** Provided data follows **
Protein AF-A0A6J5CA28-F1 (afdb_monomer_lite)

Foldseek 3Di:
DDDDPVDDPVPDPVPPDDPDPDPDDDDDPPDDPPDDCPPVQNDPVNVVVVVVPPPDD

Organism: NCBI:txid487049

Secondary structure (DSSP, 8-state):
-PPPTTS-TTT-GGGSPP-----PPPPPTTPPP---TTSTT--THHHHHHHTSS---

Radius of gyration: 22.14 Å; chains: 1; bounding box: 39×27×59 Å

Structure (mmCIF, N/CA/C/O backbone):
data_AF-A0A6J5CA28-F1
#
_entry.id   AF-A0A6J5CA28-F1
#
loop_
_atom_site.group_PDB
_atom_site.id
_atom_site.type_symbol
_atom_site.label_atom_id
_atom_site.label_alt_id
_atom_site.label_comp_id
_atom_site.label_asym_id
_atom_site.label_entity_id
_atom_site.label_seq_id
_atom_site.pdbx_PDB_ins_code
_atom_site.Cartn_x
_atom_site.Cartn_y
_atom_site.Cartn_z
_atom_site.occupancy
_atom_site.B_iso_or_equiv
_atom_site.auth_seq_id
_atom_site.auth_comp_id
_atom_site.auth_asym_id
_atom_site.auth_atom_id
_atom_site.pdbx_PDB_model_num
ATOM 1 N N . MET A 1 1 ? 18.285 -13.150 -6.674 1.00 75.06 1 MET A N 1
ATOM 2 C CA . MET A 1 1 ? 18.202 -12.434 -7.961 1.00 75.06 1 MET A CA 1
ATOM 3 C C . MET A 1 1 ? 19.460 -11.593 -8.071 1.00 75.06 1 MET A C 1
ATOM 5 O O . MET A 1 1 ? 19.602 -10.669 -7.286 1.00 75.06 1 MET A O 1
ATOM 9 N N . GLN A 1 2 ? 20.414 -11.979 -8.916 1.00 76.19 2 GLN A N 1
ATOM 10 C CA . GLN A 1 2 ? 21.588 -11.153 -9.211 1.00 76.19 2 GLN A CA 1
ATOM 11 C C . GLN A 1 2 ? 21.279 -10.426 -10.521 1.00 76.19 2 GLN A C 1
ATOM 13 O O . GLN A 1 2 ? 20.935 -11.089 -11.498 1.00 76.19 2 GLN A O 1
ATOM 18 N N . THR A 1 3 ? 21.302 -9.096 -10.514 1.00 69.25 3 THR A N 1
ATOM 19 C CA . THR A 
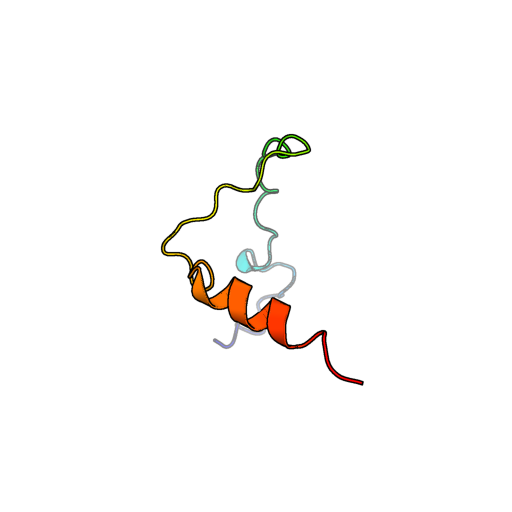1 3 ? 21.107 -8.284 -11.720 1.00 69.25 3 THR A CA 1
ATOM 20 C C . THR A 1 3 ? 22.368 -8.333 -12.582 1.00 69.25 3 THR A C 1
ATOM 22 O O . THR A 1 3 ? 23.472 -8.555 -12.075 1.00 69.25 3 THR A O 1
ATOM 25 N N . ASP A 1 4 ? 22.208 -8.210 -13.900 1.00 81.44 4 ASP A N 1
ATOM 26 C CA . ASP A 1 4 ? 23.345 -8.178 -14.820 1.00 81.44 4 ASP A CA 1
ATOM 27 C C . ASP A 1 4 ? 24.183 -6.915 -14.534 1.00 81.44 4 ASP A C 1
ATOM 29 O O . ASP A 1 4 ? 23.627 -5.819 -14.531 1.00 81.44 4 ASP A O 1
ATOM 33 N N . PRO A 1 5 ? 25.497 -7.033 -14.273 1.00 78.88 5 PRO A N 1
ATOM 34 C CA . PRO A 1 5 ? 26.346 -5.901 -13.893 1.00 78.88 5 PRO A CA 1
ATOM 35 C C . PRO A 1 5 ? 26.567 -4.877 -15.020 1.00 78.88 5 PRO A C 1
ATOM 37 O O . PRO A 1 5 ? 27.142 -3.820 -14.769 1.00 78.88 5 PRO A O 1
ATOM 40 N N . THR A 1 6 ? 26.137 -5.176 -16.249 1.00 80.31 6 THR A N 1
ATOM 41 C CA . THR A 1 6 ? 26.099 -4.225 -17.374 1.00 80.31 6 THR A CA 1
ATOM 42 C C . THR A 1 6 ? 24.899 -3.281 -17.276 1.00 80.31 6 THR A C 1
ATOM 44 O O . THR A 1 6 ? 24.892 -2.227 -17.911 1.00 80.31 6 THR A O 1
A
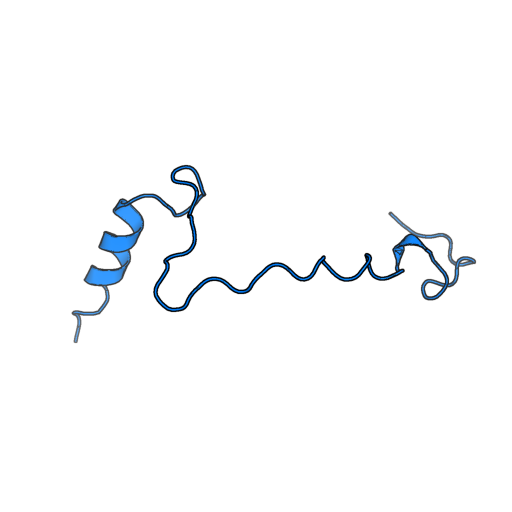TOM 47 N N . ILE A 1 7 ? 23.878 -3.649 -16.499 1.00 75.94 7 ILE A N 1
ATOM 48 C CA . ILE A 1 7 ? 22.708 -2.814 -16.252 1.00 75.94 7 ILE A CA 1
ATOM 49 C C . ILE A 1 7 ? 23.060 -1.826 -15.145 1.00 75.94 7 ILE A C 1
ATOM 51 O O . ILE A 1 7 ? 23.347 -2.211 -14.011 1.00 75.94 7 ILE A O 1
ATOM 55 N N . ASP A 1 8 ? 23.049 -0.541 -15.492 1.00 79.62 8 ASP A N 1
ATOM 56 C CA . ASP A 1 8 ? 23.177 0.533 -14.517 1.00 79.62 8 ASP A CA 1
ATOM 57 C C . ASP A 1 8 ? 21.942 0.505 -13.600 1.00 79.62 8 ASP A C 1
ATOM 59 O O . ASP A 1 8 ? 20.827 0.700 -14.090 1.00 79.62 8 ASP A O 1
ATOM 63 N N . PRO A 1 9 ? 22.102 0.273 -12.285 1.00 75.75 9 PRO A N 1
ATOM 64 C CA . PRO A 1 9 ? 20.973 0.203 -11.367 1.00 75.75 9 PRO A CA 1
ATOM 65 C C . PRO A 1 9 ? 20.171 1.510 -11.317 1.00 75.75 9 PRO A C 1
ATOM 67 O O . PRO A 1 9 ? 18.995 1.475 -10.979 1.00 75.75 9 PRO A O 1
ATOM 70 N N . ILE A 1 10 ? 20.759 2.657 -11.664 1.00 78.38 10 ILE A N 1
ATOM 71 C CA . ILE A 1 10 ? 20.041 3.939 -11.703 1.00 78.38 10 ILE A CA 1
ATOM 72 C C . ILE A 1 10 ? 19.148 4.045 -12.943 1.00 78.38 10 ILE A C 1
ATOM 74 O O . ILE A 1 10 ? 18.114 4.705 -12.898 1.00 78.38 10 ILE A O 1
ATOM 78 N N . ALA A 1 11 ? 19.541 3.400 -14.042 1.00 78.75 11 ALA A N 1
ATOM 79 C CA . ALA A 1 11 ? 18.788 3.385 -15.294 1.00 78.75 11 ALA A CA 1
ATOM 80 C C . ALA A 1 11 ? 17.846 2.175 -15.416 1.00 78.75 11 ALA A C 1
ATOM 82 O O . ALA A 1 11 ? 17.204 2.013 -16.452 1.00 78.75 11 ALA A O 1
ATOM 83 N N . ASP A 1 12 ? 17.791 1.311 -14.399 1.00 81.69 12 ASP A N 1
ATOM 84 C CA . ASP A 1 12 ? 16.896 0.159 -14.369 1.00 81.69 12 ASP A CA 1
ATOM 85 C C . ASP A 1 12 ? 15.450 0.630 -14.127 1.00 81.69 12 ASP A C 1
ATOM 87 O O . ASP A 1 12 ? 15.174 1.195 -13.065 1.00 81.69 12 ASP A O 1
ATOM 91 N N . PRO A 1 13 ? 14.510 0.367 -15.057 1.00 76.88 13 PRO A N 1
ATOM 92 C CA . PRO A 1 13 ? 13.100 0.704 -14.882 1.00 76.88 13 PRO A CA 1
ATOM 93 C C . PRO A 1 13 ? 12.469 0.112 -13.617 1.00 76.88 13 PRO A C 1
ATOM 95 O O . PRO A 1 13 ? 11.529 0.669 -13.060 1.00 76.88 13 PRO A O 1
ATOM 98 N N . ALA A 1 14 ? 12.989 -1.012 -13.115 1.00 80.19 14 ALA A N 1
ATOM 99 C CA . ALA A 1 14 ? 12.522 -1.602 -11.862 1.00 80.19 14 ALA A CA 1
ATOM 100 C C . ALA A 1 14 ? 12.868 -0.751 -10.625 1.00 80.19 14 ALA A C 1
ATOM 102 O O . ALA A 1 14 ? 12.275 -0.952 -9.565 1.00 80.19 14 ALA A O 1
ATOM 103 N N . ASN A 1 15 ? 13.820 0.177 -10.757 1.00 77.25 15 ASN A N 1
ATOM 104 C CA . ASN A 1 15 ? 14.191 1.146 -9.729 1.00 77.25 15 ASN A CA 1
ATOM 105 C C . ASN A 1 15 ? 13.546 2.521 -9.957 1.00 77.25 15 ASN A C 1
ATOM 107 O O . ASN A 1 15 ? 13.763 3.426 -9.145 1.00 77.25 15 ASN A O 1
** End of Provided data **
• What you should do:
Copy word for word the lines of the records above from the one with "DDDDPVDDPVPDPVPPDDPDPDPDDDDDPPDDPPDDCPPVQNDPVNVVVVVVPPPDD" up to and including the one with "ATOM 26 C CA". Skip the pictures.

• Answer section:
DDDDPVDDPVPDPVPPDDPDPDPDDDDDPPDDPPDDCPPVQNDPVNVVVVVVPPPDD

Organism: NCBI:txid487049

Secondary structure (DSSP, 8-state):
-PPPTTS-TTT-GGGSPP-----PPPPPTTPPP---TTSTT--THHHHHHHTSS---

Radius of gyration: 22.14 Å; chains: 1; bounding box: 39×27×59 Å

Structure (mmCIF, N/CA/C/O backbone):
data_AF-A0A6J5CA28-F1
#
_entry.id   AF-A0A6J5CA28-F1
#
loop_
_atom_site.group_PDB
_atom_site.id
_atom_site.type_symbol
_atom_site.label_atom_id
_atom_site.label_alt_id
_atom_site.label_comp_id
_atom_site.label_asym_id
_atom_site.label_entity_id
_atom_site.label_seq_id
_atom_site.pdbx_PDB_ins_code
_atom_site.Cartn_x
_atom_site.Cartn_y
_atom_site.Cartn_z
_atom_site.occupancy
_atom_site.B_iso_or_equiv
_atom_site.auth_seq_id
_atom_site.auth_comp_id
_atom_site.auth_asym_id
_atom_site.auth_atom_id
_atom_site.pdbx_PDB_model_num
ATOM 1 N N . MET A 1 1 ? 18.285 -13.150 -6.674 1.00 75.06 1 MET A N 1
ATOM 2 C CA . MET A 1 1 ? 18.202 -12.434 -7.961 1.00 75.06 1 MET A CA 1
ATOM 3 C C . MET A 1 1 ? 19.460 -11.593 -8.071 1.00 75.06 1 MET A C 1
ATOM 5 O O . MET A 1 1 ? 19.602 -10.669 -7.286 1.00 75.06 1 MET A O 1
ATOM 9 N N . GLN A 1 2 ? 20.414 -11.979 -8.916 1.00 76.19 2 GLN A N 1
ATOM 10 C CA . GLN A 1 2 ? 21.588 -11.153 -9.211 1.00 76.19 2 GLN A CA 1
ATOM 11 C C . GLN A 1 2 ? 21.279 -10.426 -10.521 1.00 76.19 2 GLN A C 1
ATOM 13 O O . GLN A 1 2 ? 20.935 -11.089 -11.498 1.00 76.19 2 GLN A O 1
ATOM 18 N N . THR A 1 3 ? 21.302 -9.096 -10.514 1.00 69.25 3 THR A N 1
ATOM 19 C CA . THR A 
1 3 ? 21.107 -8.284 -11.720 1.00 69.25 3 THR A CA 1
ATOM 20 C C . THR A 1 3 ? 22.368 -8.333 -12.582 1.00 69.25 3 THR A C 1
ATOM 22 O O . THR A 1 3 ? 23.472 -8.555 -12.075 1.00 69.25 3 THR A O 1
ATOM 25 N N . ASP A 1 4 ? 22.208 -8.210 -13.900 1.00 81.44 4 ASP A N 1
ATOM 26 C CA . ASP A 1 4 ? 23.345 -8.178 -14.820 1.00 81.44 4 ASP A CA 1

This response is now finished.